• EXERCISE DESCRIPTION
Below is a listing; print exactly its lines from the one containing "C CA . GLY A" down to the one containing "ATOM 219 N N", both inclusive, with every picture left out.
** GIVEN ENTRIES follows **
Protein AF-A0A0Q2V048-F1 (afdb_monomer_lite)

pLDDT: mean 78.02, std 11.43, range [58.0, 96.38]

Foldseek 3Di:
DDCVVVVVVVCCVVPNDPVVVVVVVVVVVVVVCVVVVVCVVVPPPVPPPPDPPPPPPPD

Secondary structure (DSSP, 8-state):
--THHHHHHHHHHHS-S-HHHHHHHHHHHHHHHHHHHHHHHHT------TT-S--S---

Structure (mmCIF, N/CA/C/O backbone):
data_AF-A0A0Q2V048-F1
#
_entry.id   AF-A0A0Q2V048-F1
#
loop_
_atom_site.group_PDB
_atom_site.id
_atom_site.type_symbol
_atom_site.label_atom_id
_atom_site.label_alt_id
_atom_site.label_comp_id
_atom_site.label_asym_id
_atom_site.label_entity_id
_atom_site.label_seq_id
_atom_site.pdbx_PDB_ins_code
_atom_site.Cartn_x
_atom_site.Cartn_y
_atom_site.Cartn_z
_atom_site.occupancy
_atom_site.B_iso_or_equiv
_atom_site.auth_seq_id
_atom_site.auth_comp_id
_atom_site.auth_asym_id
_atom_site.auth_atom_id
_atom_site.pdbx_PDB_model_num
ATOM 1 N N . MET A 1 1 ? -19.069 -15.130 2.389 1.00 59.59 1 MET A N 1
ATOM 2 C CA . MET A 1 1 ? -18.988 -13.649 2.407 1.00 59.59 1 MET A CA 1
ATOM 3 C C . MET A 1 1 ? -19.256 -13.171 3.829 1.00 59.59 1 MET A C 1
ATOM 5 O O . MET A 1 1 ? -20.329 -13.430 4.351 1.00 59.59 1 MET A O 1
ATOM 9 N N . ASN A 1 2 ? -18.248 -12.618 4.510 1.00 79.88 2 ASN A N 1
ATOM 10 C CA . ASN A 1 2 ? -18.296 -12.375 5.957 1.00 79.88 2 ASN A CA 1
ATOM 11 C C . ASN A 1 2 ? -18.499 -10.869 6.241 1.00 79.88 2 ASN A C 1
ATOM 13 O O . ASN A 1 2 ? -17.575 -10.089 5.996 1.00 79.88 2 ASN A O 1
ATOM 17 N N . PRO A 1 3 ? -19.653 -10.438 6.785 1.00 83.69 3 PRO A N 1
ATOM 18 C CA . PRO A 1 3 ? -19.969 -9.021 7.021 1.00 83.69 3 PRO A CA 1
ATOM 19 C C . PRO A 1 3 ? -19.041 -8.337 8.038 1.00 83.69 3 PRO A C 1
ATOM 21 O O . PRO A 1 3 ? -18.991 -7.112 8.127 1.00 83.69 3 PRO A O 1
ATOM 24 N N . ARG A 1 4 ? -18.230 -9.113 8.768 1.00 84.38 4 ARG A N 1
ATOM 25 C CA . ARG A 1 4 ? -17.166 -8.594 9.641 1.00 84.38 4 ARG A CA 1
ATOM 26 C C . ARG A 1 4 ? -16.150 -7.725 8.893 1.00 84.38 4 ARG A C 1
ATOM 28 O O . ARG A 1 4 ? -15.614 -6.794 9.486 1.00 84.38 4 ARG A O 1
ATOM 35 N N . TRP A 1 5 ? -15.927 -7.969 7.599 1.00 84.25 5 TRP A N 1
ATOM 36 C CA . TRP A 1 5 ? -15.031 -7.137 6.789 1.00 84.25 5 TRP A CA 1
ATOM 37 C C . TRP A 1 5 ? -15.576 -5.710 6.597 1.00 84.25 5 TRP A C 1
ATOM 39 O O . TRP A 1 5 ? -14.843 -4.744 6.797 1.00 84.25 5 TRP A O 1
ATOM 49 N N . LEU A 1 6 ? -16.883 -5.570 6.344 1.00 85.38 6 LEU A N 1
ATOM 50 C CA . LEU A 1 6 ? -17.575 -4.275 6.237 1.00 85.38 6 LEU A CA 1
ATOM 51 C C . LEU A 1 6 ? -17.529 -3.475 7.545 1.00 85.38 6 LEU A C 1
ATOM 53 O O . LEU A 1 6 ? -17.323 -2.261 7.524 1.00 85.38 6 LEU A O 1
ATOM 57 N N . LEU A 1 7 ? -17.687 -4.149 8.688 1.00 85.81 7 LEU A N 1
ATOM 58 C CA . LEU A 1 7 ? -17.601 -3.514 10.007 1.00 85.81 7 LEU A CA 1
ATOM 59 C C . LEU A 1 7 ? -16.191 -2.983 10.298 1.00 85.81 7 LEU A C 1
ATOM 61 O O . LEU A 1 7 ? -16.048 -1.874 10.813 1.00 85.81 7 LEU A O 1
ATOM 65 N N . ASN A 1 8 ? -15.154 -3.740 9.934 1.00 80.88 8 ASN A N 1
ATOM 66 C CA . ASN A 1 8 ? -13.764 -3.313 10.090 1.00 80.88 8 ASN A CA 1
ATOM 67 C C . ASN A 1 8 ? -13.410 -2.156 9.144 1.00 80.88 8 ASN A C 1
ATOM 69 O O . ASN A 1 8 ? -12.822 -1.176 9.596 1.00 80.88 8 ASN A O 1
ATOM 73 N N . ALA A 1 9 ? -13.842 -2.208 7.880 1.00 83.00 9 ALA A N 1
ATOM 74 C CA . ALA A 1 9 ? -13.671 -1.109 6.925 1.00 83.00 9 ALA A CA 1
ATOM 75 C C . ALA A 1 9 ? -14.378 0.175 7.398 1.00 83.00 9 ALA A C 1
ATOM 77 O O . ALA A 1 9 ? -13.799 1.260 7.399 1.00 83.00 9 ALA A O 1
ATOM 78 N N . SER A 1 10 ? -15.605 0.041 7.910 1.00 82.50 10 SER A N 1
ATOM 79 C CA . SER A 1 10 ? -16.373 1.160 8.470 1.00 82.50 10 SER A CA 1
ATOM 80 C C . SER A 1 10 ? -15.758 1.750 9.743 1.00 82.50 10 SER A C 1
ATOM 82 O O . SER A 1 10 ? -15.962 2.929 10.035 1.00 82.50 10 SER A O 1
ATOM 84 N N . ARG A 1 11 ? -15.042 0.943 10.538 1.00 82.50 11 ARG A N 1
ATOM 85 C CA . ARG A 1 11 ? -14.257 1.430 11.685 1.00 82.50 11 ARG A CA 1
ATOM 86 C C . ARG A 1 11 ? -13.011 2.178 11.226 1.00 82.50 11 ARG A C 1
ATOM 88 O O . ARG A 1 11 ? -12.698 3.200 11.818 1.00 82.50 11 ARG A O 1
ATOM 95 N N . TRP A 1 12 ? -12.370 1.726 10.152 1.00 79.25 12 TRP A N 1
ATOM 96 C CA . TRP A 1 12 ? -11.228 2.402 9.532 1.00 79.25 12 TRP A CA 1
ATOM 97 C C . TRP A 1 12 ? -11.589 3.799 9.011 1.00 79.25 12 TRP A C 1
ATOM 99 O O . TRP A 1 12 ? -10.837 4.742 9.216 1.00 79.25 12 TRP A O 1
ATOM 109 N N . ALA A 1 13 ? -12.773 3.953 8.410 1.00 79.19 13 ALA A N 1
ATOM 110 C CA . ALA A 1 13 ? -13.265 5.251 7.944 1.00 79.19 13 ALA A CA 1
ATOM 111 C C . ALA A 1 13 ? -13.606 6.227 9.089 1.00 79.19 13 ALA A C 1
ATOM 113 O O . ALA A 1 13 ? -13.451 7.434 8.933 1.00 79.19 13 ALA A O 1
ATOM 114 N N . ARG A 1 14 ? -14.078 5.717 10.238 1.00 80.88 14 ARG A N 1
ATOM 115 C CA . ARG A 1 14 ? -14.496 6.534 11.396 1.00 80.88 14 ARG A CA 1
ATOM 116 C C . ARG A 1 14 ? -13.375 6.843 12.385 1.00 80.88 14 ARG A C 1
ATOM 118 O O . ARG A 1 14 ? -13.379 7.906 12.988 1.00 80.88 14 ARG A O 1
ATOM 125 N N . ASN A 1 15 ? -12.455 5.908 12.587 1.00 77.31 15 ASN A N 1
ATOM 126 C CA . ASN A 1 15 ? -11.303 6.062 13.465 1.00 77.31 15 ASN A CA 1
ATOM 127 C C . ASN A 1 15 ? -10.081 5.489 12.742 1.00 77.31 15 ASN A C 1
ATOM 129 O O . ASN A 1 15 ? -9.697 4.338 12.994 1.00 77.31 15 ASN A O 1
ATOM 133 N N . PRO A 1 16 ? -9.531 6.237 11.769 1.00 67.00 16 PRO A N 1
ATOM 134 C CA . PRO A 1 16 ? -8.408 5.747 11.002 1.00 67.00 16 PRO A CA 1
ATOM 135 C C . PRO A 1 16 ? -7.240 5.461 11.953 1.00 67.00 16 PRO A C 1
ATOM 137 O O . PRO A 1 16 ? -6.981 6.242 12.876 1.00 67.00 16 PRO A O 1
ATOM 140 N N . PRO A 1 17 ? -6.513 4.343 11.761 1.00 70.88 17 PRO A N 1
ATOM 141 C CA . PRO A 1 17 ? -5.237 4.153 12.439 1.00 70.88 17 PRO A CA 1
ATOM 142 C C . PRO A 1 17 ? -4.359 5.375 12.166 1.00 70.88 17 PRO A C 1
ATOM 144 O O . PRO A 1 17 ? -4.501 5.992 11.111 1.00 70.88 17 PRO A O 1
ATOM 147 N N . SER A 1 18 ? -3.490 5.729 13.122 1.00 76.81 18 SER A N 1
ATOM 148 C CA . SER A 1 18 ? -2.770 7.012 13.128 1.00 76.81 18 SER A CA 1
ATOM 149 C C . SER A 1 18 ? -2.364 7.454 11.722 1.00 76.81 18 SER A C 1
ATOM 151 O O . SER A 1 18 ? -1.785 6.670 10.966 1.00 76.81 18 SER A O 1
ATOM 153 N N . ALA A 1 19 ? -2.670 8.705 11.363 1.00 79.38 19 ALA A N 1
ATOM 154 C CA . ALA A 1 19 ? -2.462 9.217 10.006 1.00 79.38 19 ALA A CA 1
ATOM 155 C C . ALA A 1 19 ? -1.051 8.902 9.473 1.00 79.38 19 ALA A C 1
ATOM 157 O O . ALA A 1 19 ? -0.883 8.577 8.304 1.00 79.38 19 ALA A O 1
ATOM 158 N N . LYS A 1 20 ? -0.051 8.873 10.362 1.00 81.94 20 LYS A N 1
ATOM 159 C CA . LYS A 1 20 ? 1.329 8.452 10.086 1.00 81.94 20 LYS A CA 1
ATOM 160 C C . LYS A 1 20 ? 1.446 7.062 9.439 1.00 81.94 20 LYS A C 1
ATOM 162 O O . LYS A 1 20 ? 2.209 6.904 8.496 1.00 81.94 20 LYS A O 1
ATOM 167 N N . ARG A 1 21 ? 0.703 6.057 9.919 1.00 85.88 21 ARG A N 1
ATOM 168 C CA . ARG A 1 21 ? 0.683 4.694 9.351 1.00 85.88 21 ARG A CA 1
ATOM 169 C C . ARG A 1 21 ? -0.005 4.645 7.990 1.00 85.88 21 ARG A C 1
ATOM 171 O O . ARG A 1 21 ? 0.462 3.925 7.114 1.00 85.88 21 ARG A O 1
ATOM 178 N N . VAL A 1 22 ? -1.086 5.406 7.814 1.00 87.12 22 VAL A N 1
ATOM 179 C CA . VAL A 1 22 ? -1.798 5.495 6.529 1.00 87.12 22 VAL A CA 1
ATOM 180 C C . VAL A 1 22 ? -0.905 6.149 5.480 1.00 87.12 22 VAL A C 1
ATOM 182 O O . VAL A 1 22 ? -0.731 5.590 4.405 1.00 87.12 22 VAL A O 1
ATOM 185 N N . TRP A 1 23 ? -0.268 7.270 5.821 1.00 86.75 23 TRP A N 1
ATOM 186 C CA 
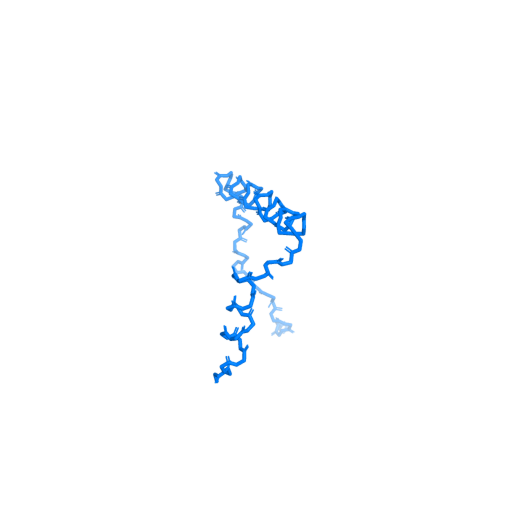. TRP A 1 23 ? 0.681 7.954 4.946 1.00 86.75 23 TRP A CA 1
ATOM 187 C C . TRP A 1 23 ? 1.908 7.104 4.620 1.00 86.75 23 TRP A C 1
ATOM 189 O O . TRP A 1 23 ? 2.332 7.105 3.472 1.00 86.75 23 TRP A O 1
ATOM 199 N N . LEU A 1 24 ? 2.443 6.339 5.581 1.00 90.81 24 LEU A N 1
ATOM 200 C CA . LEU A 1 24 ? 3.535 5.396 5.322 1.00 90.81 24 LEU A CA 1
ATOM 201 C C . LEU A 1 24 ? 3.128 4.364 4.258 1.00 90.81 24 LEU A C 1
ATOM 203 O O . LEU A 1 24 ? 3.846 4.171 3.284 1.00 90.81 24 LEU A O 1
ATOM 207 N N . GLY A 1 25 ? 1.960 3.735 4.419 1.00 91.12 25 GLY A N 1
ATOM 208
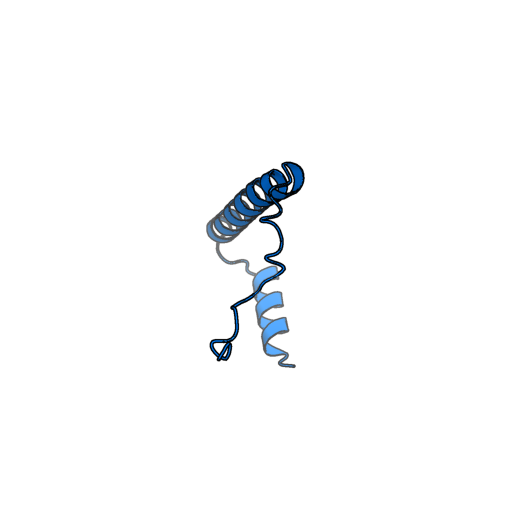 C CA . GLY A 1 25 ? 1.447 2.766 3.449 1.00 91.12 25 GLY A CA 1
ATOM 209 C C . GLY A 1 25 ? 1.164 3.397 2.086 1.00 91.12 25 GLY A C 1
ATOM 210 O O . GLY A 1 25 ? 1.578 2.855 1.067 1.00 91.12 25 GLY A O 1
ATOM 211 N N . LEU A 1 26 ? 0.518 4.566 2.064 1.00 92.00 26 LEU A N 1
ATOM 212 C CA . LEU A 1 26 ? 0.207 5.295 0.835 1.00 92.00 26 LEU A CA 1
ATOM 213 C C . LEU A 1 26 ? 1.482 5.698 0.081 1.00 92.00 26 LEU A C 1
ATOM 215 O O . LEU A 1 26 ? 1.543 5.538 -1.132 1.00 92.00 26 LEU A O 1
ATOM 219 N N . ALA A 1 27 ? 2.508 6.169 0.795 1.00 95.19 27 ALA A N 1
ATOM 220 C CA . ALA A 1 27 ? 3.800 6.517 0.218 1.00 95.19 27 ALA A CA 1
** End of GIVEN ENTRIES **
• TASK OUTPUT
 C CA . GLY A 1 25 ? 1.447 2.766 3.449 1.00 91.12 25 GLY A CA 1
ATOM 209 C C . GLY A 1 25 ? 1.164 3.397 2.086 1.00 91.12 25 GLY A C 1
ATOM 210 O O . GLY A 1 25 ? 1.578 2.855 1.067 1.00 91.12 25 GLY A O 1
ATOM 211 N N . LEU A 1 26 ? 0.518 4.566 2.064 1.00 92.00 26 LEU A N 1
ATOM 212 C CA . LEU A 1 26 ? 0.207 5.295 0.835 1.00 92.00 26 LEU A CA 1
ATOM 213 C C . LEU A 1 26 ? 1.482 5.698 0.081 1.00 92.00 26 LEU A C 1
ATOM 215 O O . LEU A 1 26 ? 1.543 5.538 -1.132 1.00 92.00 26 LEU A O 1
ATOM 219 N N . ALA A 1 27 ? 2.508 6.169 0.795 1.00 95.19 27 ALA A N 1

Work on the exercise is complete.